Value stocks in less than 60 seconds with TIKR’s new Valuation Model (It’s free) >>>
Southwest Airlines (LUV)
13.5% of portfolio
Value: $1,812.6 million
Shares: 53,978,500
Change: No change
Southwest Airlines is one of the largest low-cost carriers in the United States, known for its simplified fleet, customer-friendly policies, and focus on short-haul domestic routes.
While it has long been considered one of the more operationally disciplined airlines, the company has recently faced rising costs, weaker margins, and competitive pressure from both legacy and ultra-low-cost carriers.
Elliott Management disclosed a multibillion-dollar activist stake in June 2024, calling for leadership changes and a renewed focus on profitability and efficiency. With no changes to the position in the most recent quarter, it appears Elliott remains committed to pushing for operational improvements and higher returns.
The size of the stake shows this is a high-conviction bet and fits with Elliott’s playbook of targeting underperforming companies where strategic pressure can unlock significant value.
HELLA GmbH & Co. (HLE)
7.8% of portfolio
Value: $1,039.2 million
Shares: 11,100,510
Change: No change
HELLA is a Germany-based automotive supplier that specializes in lighting systems, electronics, and sensor technology. The company plays an important role in enabling advanced driver-assistance systems and electrification, which are two fast-growing trends in the auto industry.
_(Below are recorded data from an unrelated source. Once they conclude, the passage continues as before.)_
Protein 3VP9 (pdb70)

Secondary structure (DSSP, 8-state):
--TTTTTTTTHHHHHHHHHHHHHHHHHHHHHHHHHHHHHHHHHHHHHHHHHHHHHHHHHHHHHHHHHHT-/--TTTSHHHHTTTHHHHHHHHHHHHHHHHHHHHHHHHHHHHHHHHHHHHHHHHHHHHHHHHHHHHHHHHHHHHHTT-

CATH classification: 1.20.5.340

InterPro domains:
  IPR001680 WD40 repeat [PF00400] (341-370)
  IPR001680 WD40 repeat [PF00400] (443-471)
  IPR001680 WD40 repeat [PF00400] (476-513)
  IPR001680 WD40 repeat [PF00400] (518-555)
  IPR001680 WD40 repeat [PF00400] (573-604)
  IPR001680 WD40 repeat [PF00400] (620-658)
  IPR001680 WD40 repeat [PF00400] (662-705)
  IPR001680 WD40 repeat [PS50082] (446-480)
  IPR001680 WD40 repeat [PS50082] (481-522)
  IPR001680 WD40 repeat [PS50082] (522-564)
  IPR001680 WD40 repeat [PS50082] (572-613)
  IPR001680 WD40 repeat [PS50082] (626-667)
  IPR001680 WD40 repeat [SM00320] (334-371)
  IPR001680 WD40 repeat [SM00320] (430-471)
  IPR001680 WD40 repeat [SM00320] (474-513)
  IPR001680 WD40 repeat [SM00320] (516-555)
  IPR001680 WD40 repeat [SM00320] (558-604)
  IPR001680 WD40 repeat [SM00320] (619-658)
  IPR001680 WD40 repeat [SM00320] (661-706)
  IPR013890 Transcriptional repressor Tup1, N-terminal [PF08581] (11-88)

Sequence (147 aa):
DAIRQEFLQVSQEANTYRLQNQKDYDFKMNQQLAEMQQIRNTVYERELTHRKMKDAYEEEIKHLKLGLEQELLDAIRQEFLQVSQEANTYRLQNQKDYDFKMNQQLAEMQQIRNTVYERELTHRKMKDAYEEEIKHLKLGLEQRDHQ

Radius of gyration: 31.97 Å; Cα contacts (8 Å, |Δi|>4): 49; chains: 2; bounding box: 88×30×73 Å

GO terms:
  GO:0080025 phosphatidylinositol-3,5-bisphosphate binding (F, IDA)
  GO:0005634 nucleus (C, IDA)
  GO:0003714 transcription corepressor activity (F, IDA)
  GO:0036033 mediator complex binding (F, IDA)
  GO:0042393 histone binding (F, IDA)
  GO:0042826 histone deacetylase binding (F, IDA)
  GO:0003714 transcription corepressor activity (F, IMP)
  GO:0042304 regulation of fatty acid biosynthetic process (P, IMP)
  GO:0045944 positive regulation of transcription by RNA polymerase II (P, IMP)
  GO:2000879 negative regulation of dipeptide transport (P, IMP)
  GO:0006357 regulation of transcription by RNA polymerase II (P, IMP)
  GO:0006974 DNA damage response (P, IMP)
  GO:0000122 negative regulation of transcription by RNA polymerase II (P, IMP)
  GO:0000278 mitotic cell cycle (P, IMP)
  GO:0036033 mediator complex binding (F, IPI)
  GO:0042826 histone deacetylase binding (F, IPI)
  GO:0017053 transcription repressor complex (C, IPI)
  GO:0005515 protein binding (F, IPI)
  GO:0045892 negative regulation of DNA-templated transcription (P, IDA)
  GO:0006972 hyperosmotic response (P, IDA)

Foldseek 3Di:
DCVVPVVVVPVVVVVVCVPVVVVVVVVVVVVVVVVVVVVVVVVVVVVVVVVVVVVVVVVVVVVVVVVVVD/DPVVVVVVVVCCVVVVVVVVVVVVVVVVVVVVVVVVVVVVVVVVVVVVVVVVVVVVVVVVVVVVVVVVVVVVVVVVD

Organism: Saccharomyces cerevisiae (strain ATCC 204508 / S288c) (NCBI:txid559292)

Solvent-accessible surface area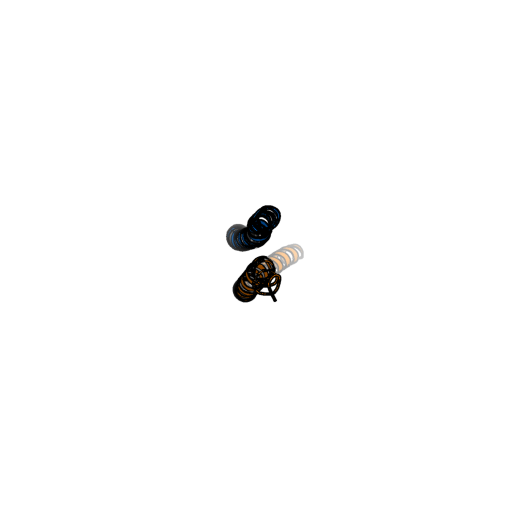: 12149 Å² total; per-residue (Å²): 164,41,95,166,103,92,53,66,120,45,41,94,119,18,83,81,89,102,90,123,27,57,134,76,23,60,128,110,14,92,82,53,81,64,84,18,90,121,75,97,63,71,29,138,111,98,84,124,64,31,153,146,84,79,76,54,35,74,97,59,15,128,110,24,110,96,27,50,130,139,188,121,93,102,59,36,134,126,63,50,81,111,11,68,125,93,23,79,56,52,106,108,118,21,80,156,55,30,75,118,78,43,98,82,19,115,45,72,68,94,119,18,148,84,60,43,143,117,93,24,97,75,34,152,129,73,92,85,62,31,77,65,68,16,94,101,22,93,96,19,44,94,105,110,118,146,177

B-factor: mean 45.77, std 24.9, range [14.38, 98.04]

Structure (mmCIF, N/CA/C/O backbone):
data_3VP9
#
_entry.id   3VP9
#
_cell.length_a   56.102
_cell.length_b   41.461
_cell.length_c   103.889
_cell.angle_alpha   90.00
_cell.angle_beta   95.35
_cell.angle_gamma   90.00
#
_symmetry.space_group_name_H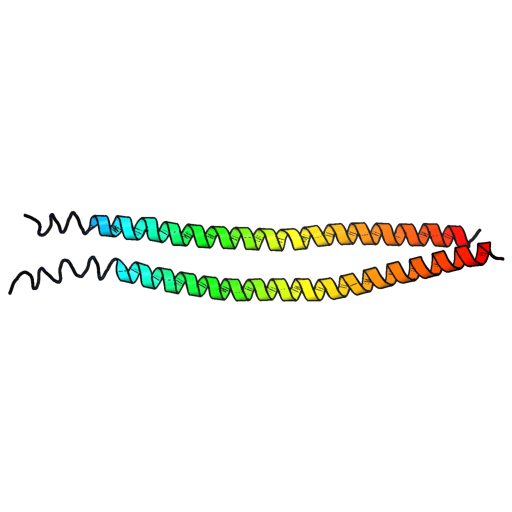-M   'C 1 2 1'
#
loop_
_entity.id
_entity.type
_entity.pdb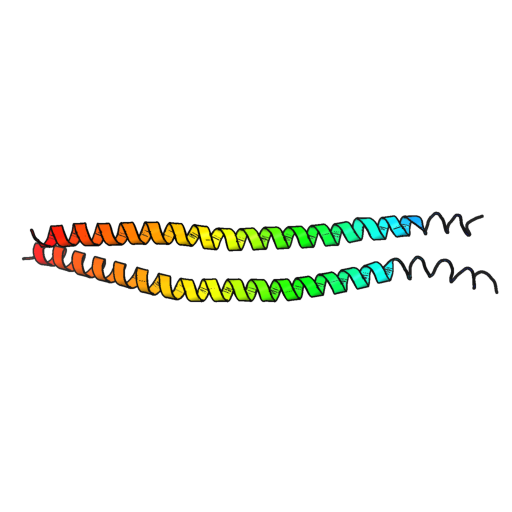x_description
1 polymer 'General transcriptional corepressor TUP1'
2 non-polymer '1,4-DIETHYLENE DIOXIDE'
3 water water
#
loop_
_atom_site.group_PDB
_atom_site.id
_atom_site.type_symbol
_atom_site.label_atom_id
_atom_site.label_alt_id
_atom_site.label_comp_id
_atom_site.label_asym_id
_atom_site.label_entity_id
_atom_site.label_seq_id
_atom_site.pdbx_PDB_ins_code
_atom_site.Cartn_x
_atom_site.Cartn_y
_atom_site.Cartn_z
_atom_site.occupancy
_atom_site.B_iso_or_equiv
_atom_site.auth_seq_id
_atom_site.auth_comp_id
_atom_site.auth_asym_id
_atom_site.auth_atom_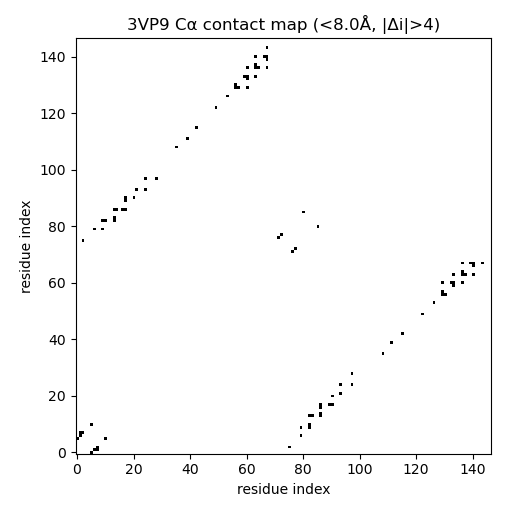id
_atom_site.pdbx_PDB_model_num
ATOM 1 N N . ASP A 1 17 ? -28.626 47.547 53.755 1.00 91.24 17 ASP A N 1
ATOM 2 C CA . ASP A 1 17 ? -27.265 48.047 53.952 1.00 92.72 17 ASP A CA 1
ATOM 3 C C . ASP A 1 17 ? -26.199 46.993 53.645 1.00 94.43 17 ASP A C 1
ATOM 4 O O . ASP A 1 17 ? -25.386 46.639 54.498 1.00 96.15 17 ASP A O 1
ATOM 9 N N . ALA A 1 18 ? -26.219 46.515 52.405 1.00 94.40 18 ALA A N 1
ATOM 10 C CA . ALA A 1 18 ? -25.273 45.535 51.881 1.00 92.39 18 ALA A CA 1
ATOM 11 C C . ALA A 1 18 ? -25.817 45.126 50.530 1.00 93.01 18 ALA A C 1
ATOM 12 O O . ALA A 1 18 ? -25.205 44.355 49.788 1.00 91.52 18 ALA A O 1
ATOM 14 N N . ILE A 1 19 ? -26.983 45.679 50.223 1.00 93.16 19 ILE A N 1
ATOM 15 C CA . ILE A 1 19 ? -27.787 45.250 49.087 1.00 93.15 19 ILE A CA 1
ATOM 16 C C . ILE A 1 19 ? -27.639 46.137 47.843 1.00 93.24 19 ILE A C 1
ATOM 17 O O . ILE A 1 19 ? -28.094 45.776 46.761 1.00 91.79 19 ILE A O 1
ATOM 22 N N . ARG A 1 20 ? -27.018 47.302 48.006 1.00 94.08 20 ARG A N 1
ATOM 23 C CA . ARG A 1 20 ? -26.456 48.053 46.883 1.00 94.57 20 ARG A CA 1
ATOM 24 C C . ARG A 1 20 ? -25.085 48.465 47.386 1.00 94.16 20 ARG A C 1
ATOM 25 O O . ARG A 1 20 ? -24.396 49.298 46.787 1.00 94.54 20 ARG A O 1
ATOM 33 N N . GLN A 1 21 ? -24.706 47.840 48.501 1.00 92.90 21 GLN A N 1
ATOM 34 C CA . GLN A 1 21 ? -23.507 48.177 49.258 1.00 93.09 21 GLN A CA 1
ATOM 35 C C . GLN A 1 21 ? -22.486 47.042 49.214 1.00 91.73 21 GLN A C 1
ATOM 36 O O . GLN A 1 21 ? -21.283 47.287 49.120 1.00 91.34 21 GLN A O 1
ATOM 42 N N . GLU A 1 22 ? -22.956 45.801 49.329 1.00 91.17 22 GLU A N 1
ATOM 43 C CA . GLU A 1 22 ? -22.127 44.657 48.959 1.00 89.26 22 GLU A CA 1
ATOM 44 C C . GLU A 1 22 ? -22.525 44.290 47.543 1.00 88.80 22 GLU A C 1
ATOM 45 O O . GLU A 1 22 ? -21.944 43.402 46.919 1.00 88.01 22 GLU A O 1
ATOM 51 N N . PHE A 1 23 ? -23.548 44.986 47.059 1.00 88.42 23 PHE A N 1
ATOM 52 C CA . PHE A 1 23 ? -23.815 45.078 45.638 1.00 88.72 23 PHE A CA 1
ATOM 53 C C . PHE A 1 23 ? -23.038 46.297 45.156 1.00 90.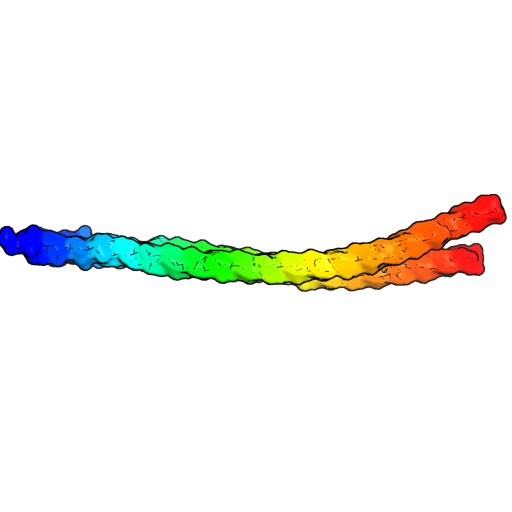56 23 PHE A C 1
ATOM 54 O O . PHE A 1 23 ? -23.200 46.757 44.024 1.00 91.65 23 PHE A O 1
ATOM 62 N N . LEU A 1 24 ? -22.211 46.829 46.052 1.00 90.60 24 LEU A N 1
ATOM 63 C CA . LEU A 1 24 ? -21.203 47.815 45.699 1.00 91.29 24 LEU A CA 1
ATOM 64 C C . LEU A 1 24 ? -19.857 47.104 45.754 1.00 90.27 24 LEU A C 1
ATOM 65 O O . LEU A 1 24 ? -19.060 47.183 44.820 1.00 90.84 24 LEU A O 1
ATOM 70 N N . GLN A 1 25 ? -19.624 46.380 46.846 1.00 90.01 25 GLN A N 1
ATOM 71 C CA . GLN A 1 25 ? -18.409 45.593 46.999 1.00 87.99 25 GLN A CA 1
ATOM 72 C C . GLN A 1 25 ? -18.518 44.280 46.221 1.00 88.56 25 GLN A C 1
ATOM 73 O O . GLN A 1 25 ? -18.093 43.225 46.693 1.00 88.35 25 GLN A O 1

Elliott has a long history of investing in European industrials, especially where it sees the potential for strategic change. In HELLA’s case, the firm began building its stake around the time of its merger with French supplier Faurecia in 2021.
Elliott has reportedly pushed for asset sales and better capital allocation to unlock shareholder value. The unchanged position signals ongoing interest in how this transformation plays out.
Activist-Led Investing with a Deep Value Mindset
Elliott Management is one of the most influential activist investors in the world, known for taking bold positions and pushing for meaningful change. The firm actively works to unlock that value through operational improvements, corporate governance shifts, or M&A.
Many of Elliott’s positions are concentrated in energy, industrials, and international holdings, including names like Suncor, Phillips 66, and HELLA. These reflect the firm’s interest in hard assets, restructuring potential, and corporate events that can serve as catalysts.
Its strategy combines deep fundamental research, concentrated positions, and direct engagement to improve returns. This approach offers a useful lens for investors interested in finding value tied to specific business improvements, rather than relying solely on market re-rating.